“你说你们遇到了袭击第三小队的人?”修格斯激动地说,“你说克鲁为了让你们分头跑回来送信,所以自己留下拖住敌人?他一个人面对两个天阶高手,而且那些人仅凭一招就毁掉了设有元素屏障的西部哨塔——那个老好人!”

修格斯一拳砸到桌面上,于是,现场陷入死一般的沉寂。

“克鲁让你们带回来的是什么信息?”魔法师高里问道。

“魔人的背后有合作者。”阿尔法回答,“克鲁提到了梦魇……”

“只有这些?”

“那两个敌人在摧毁西部哨塔后准备往南走,应该是打算继续破坏西南方的哨塔吧?可惜,我们躲在克鲁的灵魂结界内,听不到他们的对话。”

“也就是说,除了上面说到的,你并没有获得更准确的信息,敌人会去南部哨塔这只是你的推测?”修格斯寒声问道。
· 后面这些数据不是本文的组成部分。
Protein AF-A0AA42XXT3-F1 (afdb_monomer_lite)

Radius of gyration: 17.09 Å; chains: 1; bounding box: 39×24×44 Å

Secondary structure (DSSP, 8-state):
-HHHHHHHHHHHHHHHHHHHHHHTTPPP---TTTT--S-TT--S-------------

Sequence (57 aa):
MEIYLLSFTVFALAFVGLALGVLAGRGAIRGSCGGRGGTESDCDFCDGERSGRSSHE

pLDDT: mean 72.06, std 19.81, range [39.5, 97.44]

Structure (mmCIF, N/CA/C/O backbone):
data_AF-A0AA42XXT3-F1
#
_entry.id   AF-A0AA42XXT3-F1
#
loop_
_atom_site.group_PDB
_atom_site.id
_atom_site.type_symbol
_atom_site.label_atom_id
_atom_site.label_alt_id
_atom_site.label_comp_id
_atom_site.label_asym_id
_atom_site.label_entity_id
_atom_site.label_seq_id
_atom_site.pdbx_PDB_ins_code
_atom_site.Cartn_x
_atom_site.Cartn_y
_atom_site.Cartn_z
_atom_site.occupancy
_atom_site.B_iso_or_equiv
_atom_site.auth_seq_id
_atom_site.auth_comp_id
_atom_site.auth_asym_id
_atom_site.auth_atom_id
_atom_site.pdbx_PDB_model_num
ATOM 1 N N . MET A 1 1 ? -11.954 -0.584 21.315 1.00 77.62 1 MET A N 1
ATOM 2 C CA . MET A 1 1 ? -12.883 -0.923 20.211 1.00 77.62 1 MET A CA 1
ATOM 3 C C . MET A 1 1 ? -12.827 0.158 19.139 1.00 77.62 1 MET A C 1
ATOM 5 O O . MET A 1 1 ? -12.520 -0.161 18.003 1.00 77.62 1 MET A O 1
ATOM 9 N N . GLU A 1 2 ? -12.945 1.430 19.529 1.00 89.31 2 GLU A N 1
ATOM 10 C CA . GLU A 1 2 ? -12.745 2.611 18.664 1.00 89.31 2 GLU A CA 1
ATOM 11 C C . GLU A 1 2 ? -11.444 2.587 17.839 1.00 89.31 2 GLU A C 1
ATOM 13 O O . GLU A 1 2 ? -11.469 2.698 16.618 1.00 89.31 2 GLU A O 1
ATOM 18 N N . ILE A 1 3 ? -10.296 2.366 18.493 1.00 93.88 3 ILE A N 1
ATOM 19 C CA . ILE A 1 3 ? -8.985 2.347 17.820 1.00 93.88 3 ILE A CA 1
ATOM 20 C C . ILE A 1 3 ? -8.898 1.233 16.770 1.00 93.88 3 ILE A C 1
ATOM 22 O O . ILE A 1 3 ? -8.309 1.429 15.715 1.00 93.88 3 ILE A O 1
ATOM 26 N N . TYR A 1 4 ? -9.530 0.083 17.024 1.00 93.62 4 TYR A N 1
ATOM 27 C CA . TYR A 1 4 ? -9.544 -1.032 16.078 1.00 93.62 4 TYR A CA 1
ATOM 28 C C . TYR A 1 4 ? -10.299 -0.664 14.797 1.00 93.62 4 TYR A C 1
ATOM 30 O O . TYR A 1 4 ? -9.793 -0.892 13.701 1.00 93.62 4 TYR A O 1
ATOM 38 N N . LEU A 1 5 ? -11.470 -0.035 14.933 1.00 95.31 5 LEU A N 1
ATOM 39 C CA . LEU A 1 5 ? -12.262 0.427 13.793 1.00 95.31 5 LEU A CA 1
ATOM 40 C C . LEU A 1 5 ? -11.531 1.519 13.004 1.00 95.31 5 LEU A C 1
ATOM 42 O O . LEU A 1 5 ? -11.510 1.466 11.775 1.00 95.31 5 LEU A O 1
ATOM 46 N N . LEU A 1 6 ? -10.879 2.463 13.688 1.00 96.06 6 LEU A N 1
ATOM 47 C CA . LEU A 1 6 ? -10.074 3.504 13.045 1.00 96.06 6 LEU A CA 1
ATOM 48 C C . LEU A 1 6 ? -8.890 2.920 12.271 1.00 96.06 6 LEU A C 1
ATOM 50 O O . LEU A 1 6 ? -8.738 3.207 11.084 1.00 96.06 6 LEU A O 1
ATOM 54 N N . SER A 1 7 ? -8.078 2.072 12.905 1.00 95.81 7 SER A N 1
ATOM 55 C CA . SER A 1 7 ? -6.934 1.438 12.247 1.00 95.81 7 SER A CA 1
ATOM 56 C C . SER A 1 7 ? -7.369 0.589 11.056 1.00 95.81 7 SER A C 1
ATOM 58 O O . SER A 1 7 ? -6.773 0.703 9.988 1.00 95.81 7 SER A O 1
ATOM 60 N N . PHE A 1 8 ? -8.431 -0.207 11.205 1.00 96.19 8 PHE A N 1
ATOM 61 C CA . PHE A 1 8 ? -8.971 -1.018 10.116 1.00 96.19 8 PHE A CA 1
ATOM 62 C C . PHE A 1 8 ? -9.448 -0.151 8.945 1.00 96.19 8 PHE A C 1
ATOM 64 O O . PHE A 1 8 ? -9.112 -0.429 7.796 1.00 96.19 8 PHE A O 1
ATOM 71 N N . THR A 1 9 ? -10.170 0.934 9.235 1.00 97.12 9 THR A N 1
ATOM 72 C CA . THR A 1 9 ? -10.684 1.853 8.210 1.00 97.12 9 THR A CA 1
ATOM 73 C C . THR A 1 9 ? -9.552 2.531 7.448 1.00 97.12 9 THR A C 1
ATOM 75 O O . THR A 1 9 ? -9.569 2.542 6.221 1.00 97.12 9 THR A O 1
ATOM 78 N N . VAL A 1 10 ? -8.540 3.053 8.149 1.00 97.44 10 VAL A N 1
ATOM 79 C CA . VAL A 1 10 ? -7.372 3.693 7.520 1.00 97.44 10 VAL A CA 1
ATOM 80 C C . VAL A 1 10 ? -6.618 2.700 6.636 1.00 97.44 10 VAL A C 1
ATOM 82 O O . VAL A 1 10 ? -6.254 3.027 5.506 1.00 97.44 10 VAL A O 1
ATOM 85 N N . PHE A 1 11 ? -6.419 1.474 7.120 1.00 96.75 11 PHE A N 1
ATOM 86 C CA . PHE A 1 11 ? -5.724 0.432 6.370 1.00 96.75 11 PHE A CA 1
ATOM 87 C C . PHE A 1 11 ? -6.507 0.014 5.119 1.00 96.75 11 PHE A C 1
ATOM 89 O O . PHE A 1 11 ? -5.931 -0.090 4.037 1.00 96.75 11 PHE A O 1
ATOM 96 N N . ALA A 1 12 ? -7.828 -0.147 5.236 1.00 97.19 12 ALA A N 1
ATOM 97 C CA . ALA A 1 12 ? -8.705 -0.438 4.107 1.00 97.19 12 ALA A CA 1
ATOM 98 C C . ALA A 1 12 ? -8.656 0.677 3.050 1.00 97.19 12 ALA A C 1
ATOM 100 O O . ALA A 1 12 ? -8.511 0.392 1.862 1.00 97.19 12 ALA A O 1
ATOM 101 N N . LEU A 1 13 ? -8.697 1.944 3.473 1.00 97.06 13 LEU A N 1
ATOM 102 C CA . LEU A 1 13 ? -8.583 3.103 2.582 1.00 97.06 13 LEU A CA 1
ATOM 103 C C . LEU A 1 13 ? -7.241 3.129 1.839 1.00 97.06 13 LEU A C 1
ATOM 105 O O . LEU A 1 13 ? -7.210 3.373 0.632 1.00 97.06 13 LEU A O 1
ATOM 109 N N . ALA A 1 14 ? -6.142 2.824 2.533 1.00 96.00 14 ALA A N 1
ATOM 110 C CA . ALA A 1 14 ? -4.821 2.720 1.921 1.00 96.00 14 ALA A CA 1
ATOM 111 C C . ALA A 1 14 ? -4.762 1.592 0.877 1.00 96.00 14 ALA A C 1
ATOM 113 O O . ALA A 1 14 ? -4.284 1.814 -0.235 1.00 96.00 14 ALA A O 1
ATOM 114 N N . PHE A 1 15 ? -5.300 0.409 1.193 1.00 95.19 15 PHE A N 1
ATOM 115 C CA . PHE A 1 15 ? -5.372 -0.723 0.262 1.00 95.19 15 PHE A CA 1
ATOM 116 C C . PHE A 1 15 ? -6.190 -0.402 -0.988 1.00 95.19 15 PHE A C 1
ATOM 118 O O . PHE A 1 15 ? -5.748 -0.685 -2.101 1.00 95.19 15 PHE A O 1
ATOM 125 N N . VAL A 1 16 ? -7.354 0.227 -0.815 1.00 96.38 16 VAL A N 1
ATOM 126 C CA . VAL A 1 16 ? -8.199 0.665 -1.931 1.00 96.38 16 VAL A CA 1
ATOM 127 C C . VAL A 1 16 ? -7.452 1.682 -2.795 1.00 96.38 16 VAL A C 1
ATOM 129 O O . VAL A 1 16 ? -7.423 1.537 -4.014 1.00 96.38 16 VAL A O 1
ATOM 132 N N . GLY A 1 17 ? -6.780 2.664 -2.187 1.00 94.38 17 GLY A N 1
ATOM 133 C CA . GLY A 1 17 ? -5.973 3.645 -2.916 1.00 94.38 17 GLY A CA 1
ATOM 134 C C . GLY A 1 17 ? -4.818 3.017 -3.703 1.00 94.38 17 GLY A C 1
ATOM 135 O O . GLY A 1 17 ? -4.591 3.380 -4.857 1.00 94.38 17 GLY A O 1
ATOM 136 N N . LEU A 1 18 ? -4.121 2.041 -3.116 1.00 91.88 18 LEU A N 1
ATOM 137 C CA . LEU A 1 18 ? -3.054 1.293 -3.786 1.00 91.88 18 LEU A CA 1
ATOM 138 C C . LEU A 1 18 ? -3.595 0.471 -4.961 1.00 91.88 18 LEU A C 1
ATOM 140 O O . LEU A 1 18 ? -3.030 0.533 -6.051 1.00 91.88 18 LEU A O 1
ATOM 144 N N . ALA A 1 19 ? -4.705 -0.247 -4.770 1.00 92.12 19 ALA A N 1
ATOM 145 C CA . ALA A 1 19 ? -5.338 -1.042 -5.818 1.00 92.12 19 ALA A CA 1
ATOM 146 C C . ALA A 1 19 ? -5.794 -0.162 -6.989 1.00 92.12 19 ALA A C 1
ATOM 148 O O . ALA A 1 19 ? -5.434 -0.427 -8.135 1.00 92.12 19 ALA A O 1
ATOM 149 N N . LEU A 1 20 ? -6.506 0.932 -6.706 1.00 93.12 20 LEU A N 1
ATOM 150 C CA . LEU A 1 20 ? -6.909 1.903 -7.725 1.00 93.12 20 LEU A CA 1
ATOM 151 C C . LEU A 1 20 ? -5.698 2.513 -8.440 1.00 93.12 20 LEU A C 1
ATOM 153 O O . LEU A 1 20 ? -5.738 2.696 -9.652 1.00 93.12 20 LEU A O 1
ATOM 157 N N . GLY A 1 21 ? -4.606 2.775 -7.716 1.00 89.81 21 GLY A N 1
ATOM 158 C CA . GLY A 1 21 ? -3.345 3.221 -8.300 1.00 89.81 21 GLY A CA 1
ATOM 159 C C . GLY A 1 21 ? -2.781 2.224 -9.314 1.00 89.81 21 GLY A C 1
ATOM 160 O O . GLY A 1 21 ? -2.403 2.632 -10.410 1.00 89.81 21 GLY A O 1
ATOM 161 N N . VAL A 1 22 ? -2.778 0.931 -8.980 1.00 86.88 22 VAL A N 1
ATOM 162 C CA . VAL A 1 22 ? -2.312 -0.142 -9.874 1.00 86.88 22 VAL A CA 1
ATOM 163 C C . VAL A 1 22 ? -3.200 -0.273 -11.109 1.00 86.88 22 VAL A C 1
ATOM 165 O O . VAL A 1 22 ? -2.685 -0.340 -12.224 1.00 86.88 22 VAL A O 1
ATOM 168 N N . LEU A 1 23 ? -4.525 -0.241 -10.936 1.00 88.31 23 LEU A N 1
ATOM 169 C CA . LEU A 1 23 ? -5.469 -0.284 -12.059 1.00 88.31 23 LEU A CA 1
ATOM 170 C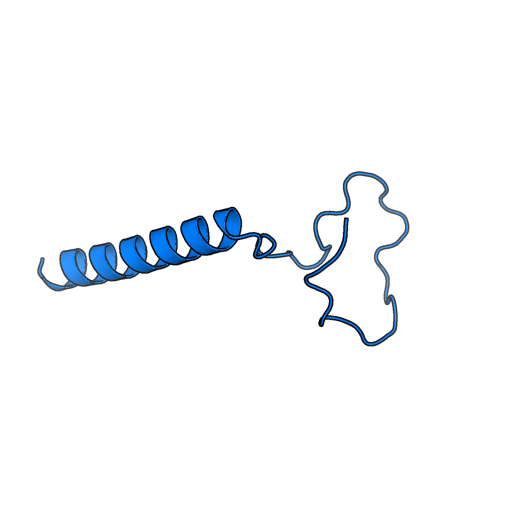 C . LEU A 1 23 ? -5.342 0.951 -12.966 1.00 88.31 23 LEU A C 1
ATOM 172 O O . LEU A 1 23 ? -5.485 0.834 -14.178 1.00 88.31 23 LEU A O 1
ATOM 176 N N . ALA A 1 24 ? -5.014 2.115 -12.402 1.00 90.25 24 ALA A N 1
ATOM 177 C CA . ALA A 1 24 ? -4.726 3.341 -13.147 1.00 90.25 24 ALA A CA 1
ATOM 178 C C . ALA A 1 24 ? -3.331 3.347 -13.814 1.00 90.25 24 ALA A C 1
ATOM 180 O O . ALA A 1 24 ? -2.877 4.391 -14.283 1.00 90.25 24 ALA A O 1
ATOM 181 N N . GLY A 1 25 ? -2.630 2.209 -13.844 1.00 79.56 25 GLY A N 1
ATOM 182 C CA . GLY A 1 25 ? -1.341 2.061 -14.518 1.00 79.56 25 GLY A CA 1
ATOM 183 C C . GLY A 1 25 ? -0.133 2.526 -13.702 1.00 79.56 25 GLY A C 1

阿尔法老老实实点点头,几个首脑人物连连摇头,一副遗憾的模样。看来当时情况紧急,克鲁根本来不及和这些人详细说明敌人的对话,仅仅是让他们逃出来就已经很不容易了——于是,几乎所有人都会这样想,如果活着回来的人是克鲁该有多好,他应该会带回更多更有价值的消息。

“克鲁,一个人留下了……”修格斯的表情有些悲戚之色,他和那个胖子共事二十年,他深知克鲁的脾气,那是个看上去严厉,甚至有些吹毛求疵不近人情,但实际上心肠很软的家伙。在这座金刚墙内。很多人受过克鲁的恩惠,甚至包括他自己——克鲁对他有救命之恩!

可现在看来,克鲁能够活着回来的机会非常渺茫。

“修格斯,下一步我们该怎么办?”高里看了眼这两个年轻人,提醒修格斯,如果敌人真有那么厉害,并且依旧处于活动之中,那么现在就不是悲伤的时候。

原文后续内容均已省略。